Roblox Corp. floated on the New York Stock Exchange today through a direct listing and closed its first day of trading at $69.5 per share, giving the company a fully diluted market capitalization of more than $45 billion.
The company’s strong debut could send an encouraging signal for other tech firms considering to go public via a direct listing.
San Mateo, California-based Roblox operates a popular videogame app of the same name that had more than 32 million active daily users as of 2020. Users can create their own three-dimensional games atop the company’s infrastructure without writing any code and make them available to others.
Roblox makes money by selling virtual currency with which users can buy various in-app items. The company’s revenue grew 56% in 2019 and jumped an additional 82% last year, surpassing $923 million. Roblox’s 2020 sales surge was fueled by a combination of new signups and a sharp increase in the amount of time users spent on its platform: The company’s “hours engaged on Roblox” metric more than doubled last year, to 30.6 billion, across its installed base.
Roblox has been investing heavily in growth initiatives to keep up its sales momentum.
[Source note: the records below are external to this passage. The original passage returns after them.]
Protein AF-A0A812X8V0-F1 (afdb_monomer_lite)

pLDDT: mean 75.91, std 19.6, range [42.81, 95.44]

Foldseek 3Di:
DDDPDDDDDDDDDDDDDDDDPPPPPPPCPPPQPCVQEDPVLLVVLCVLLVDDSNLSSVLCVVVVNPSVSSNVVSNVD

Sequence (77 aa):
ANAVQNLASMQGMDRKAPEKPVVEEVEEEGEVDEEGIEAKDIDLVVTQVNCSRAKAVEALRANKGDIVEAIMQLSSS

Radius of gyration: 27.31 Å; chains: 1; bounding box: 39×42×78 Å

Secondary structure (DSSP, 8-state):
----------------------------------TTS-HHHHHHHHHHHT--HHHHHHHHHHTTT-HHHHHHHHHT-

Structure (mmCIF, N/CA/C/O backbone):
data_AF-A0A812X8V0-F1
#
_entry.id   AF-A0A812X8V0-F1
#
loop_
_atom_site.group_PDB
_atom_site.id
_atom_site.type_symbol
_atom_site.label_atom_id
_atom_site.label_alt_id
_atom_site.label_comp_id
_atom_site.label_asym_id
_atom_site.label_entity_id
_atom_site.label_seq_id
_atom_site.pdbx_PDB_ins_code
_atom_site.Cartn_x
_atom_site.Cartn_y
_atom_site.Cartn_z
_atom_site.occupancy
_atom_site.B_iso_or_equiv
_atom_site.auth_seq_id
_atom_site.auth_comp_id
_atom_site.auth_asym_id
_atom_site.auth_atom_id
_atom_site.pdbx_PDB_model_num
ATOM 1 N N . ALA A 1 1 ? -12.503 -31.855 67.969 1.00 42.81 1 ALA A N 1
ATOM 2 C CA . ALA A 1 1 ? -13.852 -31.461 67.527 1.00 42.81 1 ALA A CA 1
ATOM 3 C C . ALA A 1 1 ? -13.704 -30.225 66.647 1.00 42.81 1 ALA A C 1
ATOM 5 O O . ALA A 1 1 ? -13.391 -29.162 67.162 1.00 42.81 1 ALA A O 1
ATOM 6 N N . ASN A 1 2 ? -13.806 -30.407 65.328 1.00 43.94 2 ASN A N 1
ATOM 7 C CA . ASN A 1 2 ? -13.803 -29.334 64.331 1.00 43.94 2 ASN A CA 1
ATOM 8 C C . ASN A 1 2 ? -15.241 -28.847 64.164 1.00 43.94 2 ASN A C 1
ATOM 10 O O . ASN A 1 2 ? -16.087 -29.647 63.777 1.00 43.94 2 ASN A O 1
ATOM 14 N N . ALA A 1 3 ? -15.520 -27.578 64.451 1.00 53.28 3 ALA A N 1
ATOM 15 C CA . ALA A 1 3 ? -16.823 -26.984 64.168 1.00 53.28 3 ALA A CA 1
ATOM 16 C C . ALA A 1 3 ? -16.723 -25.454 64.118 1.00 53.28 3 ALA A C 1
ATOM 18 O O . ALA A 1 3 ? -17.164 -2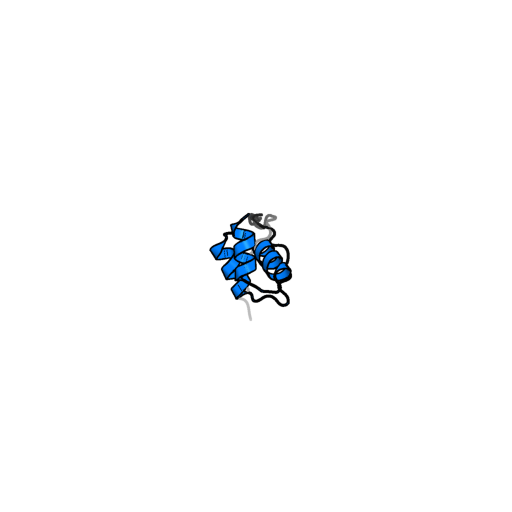4.763 65.027 1.00 53.28 3 ALA A O 1
ATOM 19 N N . VAL A 1 4 ? -16.146 -24.925 63.040 1.00 59.5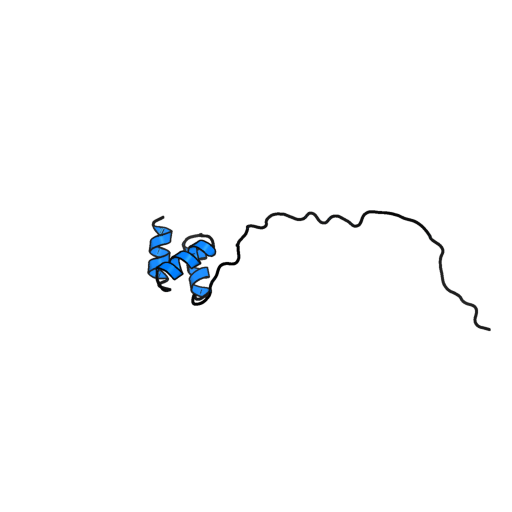9 4 VAL A N 1
ATOM 20 C CA . VAL A 1 4 ? -16.493 -23.582 62.555 1.00 59.59 4 VAL A CA 1
ATOM 21 C C . VAL A 1 4 ? -16.678 -23.720 61.049 1.00 59.59 4 VAL A C 1
ATOM 23 O O . VAL A 1 4 ? -15.783 -23.449 60.252 1.00 59.59 4 VAL A O 1
ATOM 26 N N . GLN A 1 5 ? -17.826 -24.293 60.680 1.00 63.44 5 GLN A N 1
ATOM 27 C CA . GLN A 1 5 ? -18.255 -24.415 59.297 1.00 63.44 5 GLN A CA 1
ATOM 28 C C . GLN A 1 5 ? -18.785 -23.057 58.834 1.00 63.44 5 GLN A C 1
ATOM 30 O O . GLN A 1 5 ? -19.587 -22.405 59.502 1.00 63.44 5 GLN A O 1
ATOM 35 N N . ASN A 1 6 ? -18.266 -22.658 57.686 1.00 51.25 6 ASN A N 1
ATOM 36 C CA . ASN A 1 6 ? -18.414 -21.380 57.032 1.00 51.25 6 ASN A CA 1
ATOM 37 C C . ASN A 1 6 ? -19.783 -21.260 56.327 1.00 51.25 6 ASN A C 1
ATOM 39 O O . ASN A 1 6 ? -20.188 -22.169 55.613 1.00 51.25 6 ASN A O 1
ATOM 43 N N . LEU A 1 7 ? -20.417 -20.102 56.523 1.00 57.81 7 LEU A N 1
ATOM 44 C CA . LEU A 1 7 ? -21.029 -19.225 55.516 1.00 57.81 7 LEU A CA 1
ATOM 45 C C . LEU A 1 7 ? -22.177 -19.717 54.595 1.00 57.81 7 LEU A C 1
ATOM 47 O O . LEU A 1 7 ? -21.994 -20.487 53.662 1.00 57.81 7 LEU A O 1
ATOM 51 N N . ALA A 1 8 ? -23.312 -19.043 54.816 1.00 55.25 8 ALA A N 1
ATOM 52 C CA . ALA A 1 8 ? -24.246 -18.443 53.854 1.00 55.25 8 ALA A CA 1
ATOM 53 C C . ALA A 1 8 ? -25.110 -19.324 52.933 1.00 55.25 8 ALA A C 1
ATOM 55 O O . ALA A 1 8 ? -24.713 -19.802 51.875 1.00 55.25 8 ALA A O 1
ATOM 56 N N . SER A 1 9 ? -26.393 -19.327 53.300 1.00 58.84 9 SER A N 1
ATOM 57 C CA . SER A 1 9 ? -27.545 -19.089 52.431 1.00 58.84 9 SER A CA 1
ATOM 58 C C . SER A 1 9 ? -27.236 -18.224 51.203 1.00 58.84 9 SER A C 1
ATOM 60 O O . SER A 1 9 ? -26.648 -17.157 51.343 1.00 58.84 9 SER A O 1
ATOM 62 N N . MET A 1 10 ? -27.750 -18.618 50.037 1.00 59.69 10 MET A N 1
ATOM 63 C CA . MET A 1 10 ? -28.735 -17.857 49.250 1.00 59.69 10 MET A CA 1
ATOM 64 C C . MET A 1 10 ? -28.867 -18.493 47.865 1.00 59.69 10 MET A C 1
ATOM 66 O O . MET A 1 10 ? -27.985 -18.437 47.015 1.00 59.69 10 MET A O 1
ATOM 70 N N . GLN A 1 11 ? -30.014 -19.129 47.681 1.00 51.16 11 GLN A N 1
ATOM 71 C CA . GLN A 1 11 ? -30.516 -19.657 46.429 1.00 51.16 11 GLN A CA 1
ATOM 72 C C . GLN A 1 11 ? -31.309 -18.545 45.732 1.00 51.16 11 GLN A C 1
ATOM 74 O O . GLN A 1 11 ? -32.139 -17.902 46.372 1.00 51.16 11 GLN A O 1
ATOM 79 N N . GLY A 1 12 ? -31.079 -18.359 44.430 1.00 50.19 12 GLY A N 1
ATOM 80 C CA . GLY A 1 12 ? -31.946 -17.581 43.542 1.00 50.19 12 GLY A CA 1
ATOM 81 C C . GLY A 1 12 ? -31.375 -16.238 43.089 1.00 50.19 12 GLY A C 1
ATOM 82 O O . GLY A 1 12 ? -31.377 -15.277 43.844 1.00 50.19 12 GLY A O 1
ATOM 83 N N . MET A 1 13 ? -30.960 -16.167 41.823 1.00 52.44 13 MET A N 1
ATOM 84 C CA . MET A 1 13 ? -31.523 -15.201 40.877 1.00 52.44 13 MET A CA 1
ATOM 85 C C . MET A 1 13 ? -31.067 -15.551 39.458 1.00 52.44 13 MET A C 1
ATOM 87 O O . MET A 1 13 ? -29.912 -15.408 39.069 1.00 52.44 13 MET A O 1
ATOM 91 N N . ASP A 1 14 ? -32.040 -16.033 38.704 1.00 50.03 14 ASP A N 1
ATOM 92 C CA . ASP A 1 14 ? -32.122 -16.008 37.260 1.00 50.03 14 ASP A CA 1
ATOM 93 C C . ASP A 1 14 ? -31.707 -14.659 36.634 1.00 50.03 14 ASP A C 1
ATOM 95 O O . ASP A 1 14 ? -32.206 -13.604 37.028 1.00 50.03 14 ASP A O 1
ATOM 99 N N . ARG A 1 15 ? -30.969 -14.787 35.522 1.00 52.47 15 ARG A N 1
ATOM 100 C CA . ARG A 1 15 ? -30.998 -13.968 34.293 1.00 52.47 15 ARG A CA 1
ATOM 101 C C . ARG A 1 15 ? -30.107 -12.725 34.168 1.00 52.47 15 ARG A C 1
ATOM 103 O O . ARG A 1 15 ? -30.136 -11.792 34.958 1.00 52.47 15 ARG A O 1
ATOM 110 N N . LYS A 1 16 ? -29.523 -12.699 32.959 1.00 50.34 16 LYS A N 1
ATOM 111 C CA . LYS A 1 16 ? -29.047 -11.560 32.161 1.00 50.34 16 LYS A CA 1
ATOM 112 C C . LYS A 1 16 ? -27.608 -11.119 32.463 1.00 50.34 16 LYS A C 1
ATOM 114 O O . LYS A 1 16 ? -27.353 -10.110 33.109 1.00 50.34 16 LYS A O 1
ATOM 119 N N . ALA A 1 17 ? -26.661 -11.876 31.902 1.00 52.78 17 ALA A N 1
ATOM 120 C CA . ALA A 1 17 ? -25.341 -11.344 31.571 1.00 52.78 17 ALA A CA 1
ATOM 121 C C . ALA A 1 17 ? -25.503 -10.111 30.654 1.00 52.78 17 ALA A C 1
ATOM 123 O O . ALA A 1 17 ? -26.427 -10.096 29.832 1.00 52.78 17 ALA A O 1
ATOM 124 N N . PRO A 1 18 ? -24.656 -9.078 30.794 1.00 51.03 18 PRO A N 1
ATOM 125 C CA . PRO A 1 18 ? -24.788 -7.865 30.011 1.00 51.03 18 PRO A CA 1
ATOM 126 C C . PRO A 1 18 ? -24.410 -8.178 28.563 1.00 51.03 18 PRO A C 1
ATOM 128 O O . PRO A 1 18 ? -23.289 -8.602 28.276 1.00 51.03 18 PRO A O 1
ATOM 131 N N . GLU A 1 19 ? -25.361 -7.976 27.655 1.00 57.00 19 GLU A N 1
ATOM 132 C CA . GLU A 1 19 ? -25.083 -7.816 26.232 1.00 57.00 19 GLU A CA 1
ATOM 133 C C . GLU A 1 19 ? -24.169 -6.593 26.113 1.00 57.00 19 GLU A C 1
ATOM 135 O O . GLU A 1 19 ? -24.585 -5.451 26.308 1.00 57.00 19 GLU A O 1
ATOM 140 N N . LYS A 1 20 ? -22.877 -6.853 25.894 1.00 57.59 20 LYS A N 1
ATOM 141 C CA . LYS A 1 20 ? -21.944 -5.832 25.430 1.00 57.59 20 LYS A CA 1
ATOM 142 C C . LYS A 1 20 ? -22.509 -5.308 24.106 1.00 57.59 20 LYS A C 1
ATOM 144 O O . LYS A 1 20 ? -22.890 -6.142 23.283 1.00 57.59 20 LYS A O 1
ATOM 149 N N . PRO A 1 21 ? -22.576 -3.987 23.885 1.00 49.12 21 PRO A N 1
ATOM 150 C CA . PRO A 1 21 ? -22.934 -3.481 22.576 1.00 49.12 21 PRO A CA 1
ATOM 151 C C . PRO A 1 21 ? -21.826 -3.958 21.639 1.00 49.12 21 PRO A C 1
ATOM 153 O O . PRO A 1 21 ? -20.665 -3.577 21.796 1.00 49.12 21 PRO A O 1
ATOM 156 N N . VAL A 1 22 ? -22.161 -4.878 20.738 1.00 52.59 22 VAL A N 1
ATOM 157 C CA . VAL A 1 22 ? -21.310 -5.165 19.591 1.00 52.59 22 VAL A CA 1
ATOM 158 C C . VAL A 1 22 ? -21.404 -3.902 18.756 1.00 52.59 22 VAL A C 1
ATOM 160 O O . VAL A 1 22 ? -22.421 -3.627 18.128 1.00 52.59 22 VAL A O 1
ATOM 163 N N . VAL A 1 23 ? -20.382 -3.064 18.886 1.00 51.09 23 VAL A N 1
ATOM 164 C CA . VAL A 1 23 ? -20.119 -1.986 17.947 1.00 51.09 23 VAL A CA 1
ATOM 165 C C . VAL A 1 23 ? -19.785 -2.697 16.640 1.00 51.09 23 VAL A C 1
ATOM 167 O O . VAL A 1 23 ? -18.659 -3.140 16.439 1.00 51.09 23 VAL A O 1
ATOM 170 N N . GLU A 1 24 ? -20.798 -2.914 15.803 1.00 50.91 24 GLU A N 1
ATOM 171 C CA . GLU A 1 24 ? -20.626 -3.270 14.396 1.00 50.91 24 GLU A CA 1
ATOM 172 C C . GLU A 1 24 ? -20.165 -2.014 13.647 1.00 50.91 24 GLU A C 1
ATOM 174 O O . GLU A 1 24 ? -20.890 -1.414 12.865 1.00 50.91 24 GLU A O 1
ATOM 179 N N . GLU A 1 25 ? -18.937 -1.600 13.935 1.00 47.78 25 GLU A N 1
ATOM 180 C CA . GLU A 1 25 ? -18.088 -0.889 12.985 1.00 47.78 25 GLU A CA 1
ATOM 181 C C . GLU A 1 25 ? -16.959 -1.859 12.641 1.00 47.78 25 GLU A C 1
ATOM 183 O O . GLU A 1 25 ? -15.789 -1.647 12.941 1.00 47.78 25 GLU A O 1
ATOM 188 N N . VAL A 1 26 ? -17.337 -3.012 12.088 1.00 47.22 26 VAL A N 1
ATOM 189 C CA . VAL A 1 26 ? -16.394 -3.808 11.313 1.00 47.22 26 VAL A CA 1
ATOM 190 C C . VAL A 1 26 ? -16.440 -3.178 9.931 1.00 47.22 26 VAL A C 1
ATOM 192 O O . VAL A 1 26 ? -17.241 -3.563 9.083 1.00 47.22 26 VAL A O 1
ATOM 195 N N . GLU A 1 27 ? -15.634 -2.134 9.731 1.00 51.53 27 GLU A N 1
ATOM 196 C CA . GLU A 1 27 ? -15.109 -1.881 8.397 1.00 51.53 27 GLU A CA 1
ATOM 197 C C . GLU A 1 27 ? -14.435 -3.193 7.999 1.00 51.53 27 GLU A C 1
ATOM 199 O O . GLU A 1 27 ? -13.426 -3.590 8.581 1.00 51.53 27 GLU A O 1
ATOM 204 N N . GLU A 1 28 ? -15.098 -3.945 7.123 1.00 51.00 28 GLU A N 1
ATOM 205 C CA . GLU A 1 28 ? -14.578 -5.168 6.533 1.00 51.00 28 GLU A CA 1
ATOM 206 C C . GLU A 1 28 ? -13.345 -4.802 5.697 1.00 51.00 28 GLU A C 1
ATOM 208 O O . GLU A 1 28 ? -13.382 -4.729 4.470 1.00 51.00 28 GLU A O 1
ATOM 213 N N . GLU A 1 29 ? -12.217 -4.585 6.367 1.00 54.88 29 GLU A N 1
ATOM 214 C CA . GLU A 1 29 ? -10.897 -4.828 5.810 1.00 54.88 29 GLU A CA 1
ATOM 215 C C . GLU A 1 29 ? -10.777 -6.347 5.657 1.00 54.88 29 GLU A C 1
ATOM 217 O O . GLU A 1 29 ? -10.132 -7.034 6.449 1.00 54.88 29 GLU A O 1
ATOM 222 N N . GLY A 1 30 ? -11.518 -6.897 4.685 1.00 57.28 30 GLY A N 1
ATOM 223 C CA . GLY A 1 30 ? -11.426 -8.302 4.310 1.00 57.28 30 GLY A CA 1
ATOM 224 C C . GLY A 1 30 ? -9.961 -8.665 4.109 1.00 57.28 30 GLY A C 1
ATOM 225 O O . GLY A 1 30 ? -9.207 -7.832 3.616 1.00 57.28 30 GLY A O 1
ATOM 226 N N . GLU A 1 31 ? -9.571 -9.868 4.535 1.00 62.41 31 GLU A N 1
ATOM 227 C CA . GLU A 1 31 ? -8.190 -10.362 4.502 1.00 62.41 31 GLU A CA 1
ATOM 228 C C . GLU A 1 31 ? -7.500 -9.968 3.189 1.00 62.41 31 GLU A C 1
ATOM 230 O O . GLU A 1 31 ? -7.748 -10.547 2.128 1.00 62.41 31 GLU A O 1
ATOM 235 N N . VAL A 1 32 ? -6.677 -8.920 3.248 1.00 76.88 32 VAL A N 1
ATOM 236 C CA . VAL A 1 32 ? -5.971 -8.420 2.077 1.00 76.88 32 VAL A CA 1
ATOM 237 C C . VAL A 1 32 ? -4.730 -9.285 1.920 1.00 76.88 32 VAL A C 1
ATOM 239 O O . VAL A 1 32 ? -3.888 -9.351 2.814 1.00 76.88 32 VAL A O 1
ATOM 242 N N . ASP A 1 33 ? -4.631 -9.985 0.792 1.00 79.50 33 ASP A N 1
ATOM 243 C CA . ASP A 1 33 ? -3.459 -10.794 0.471 1.00 79.50 33 ASP A CA 1
ATOM 244 C C . ASP A 1 33 ? -2.267 -9.888 0.121 1.00 79.50 33 ASP A C 1
ATOM 246 O O . ASP A 1 33 ? -2.101 -9.408 -1.005 1.00 79.50 33 ASP A O 1
ATOM 250 N N . GLU A 1 34 ? -1.435 -9.658 1.129 1.00 87.31 34 GLU A N 1
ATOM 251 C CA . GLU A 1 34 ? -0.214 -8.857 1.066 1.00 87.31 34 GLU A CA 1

That showed up in the company’s direct listing prospectus as a net loss of $253.3 million for 2020, more than triple the $71 million loss it logged the year prior.
In the prospectus, the company cautioned that it plans to continue focusing on long-term growth following the listing. “We may continue to operate at a loss, or our near- and medium-term profitability may be lower than it would be if our strategy were to maximize near- and medium-term profitability,” Roblox stated.
Roblox’s strong growth appears to have convinced investors to overlook its lack of profitability. The $45 billion-plus market capitalization the company received today is a substantial premium over its most recent private valuation of $29.5 billion.
The valuation increase is a positive sign for other tech companies considering to go public via a direct listing. In a traditional initial public offering, a company hires underwriters to generate interest among institutional investors and help set its stock’s initial trading price. A direct listing doesn’t involve underwriters or a predetermined opening share price, which potentially exposes the company going public to greater trading volatility.
There are also advantages. The direct listing route allows companies to avoid underwriting fees, which can provide considerable savings, and gives them the option to list existing shares on the stock market instead of issuing new ones as in an IPO. The result is less dilution for current investors.
Another consumer tech firm that may opt for a direct listing over an IPO is Instacart Inc., according to a Reuters report published last week. It’s believed that the grocery delivery giant could achieve a valuation of more than $50 billion in its stock market debut.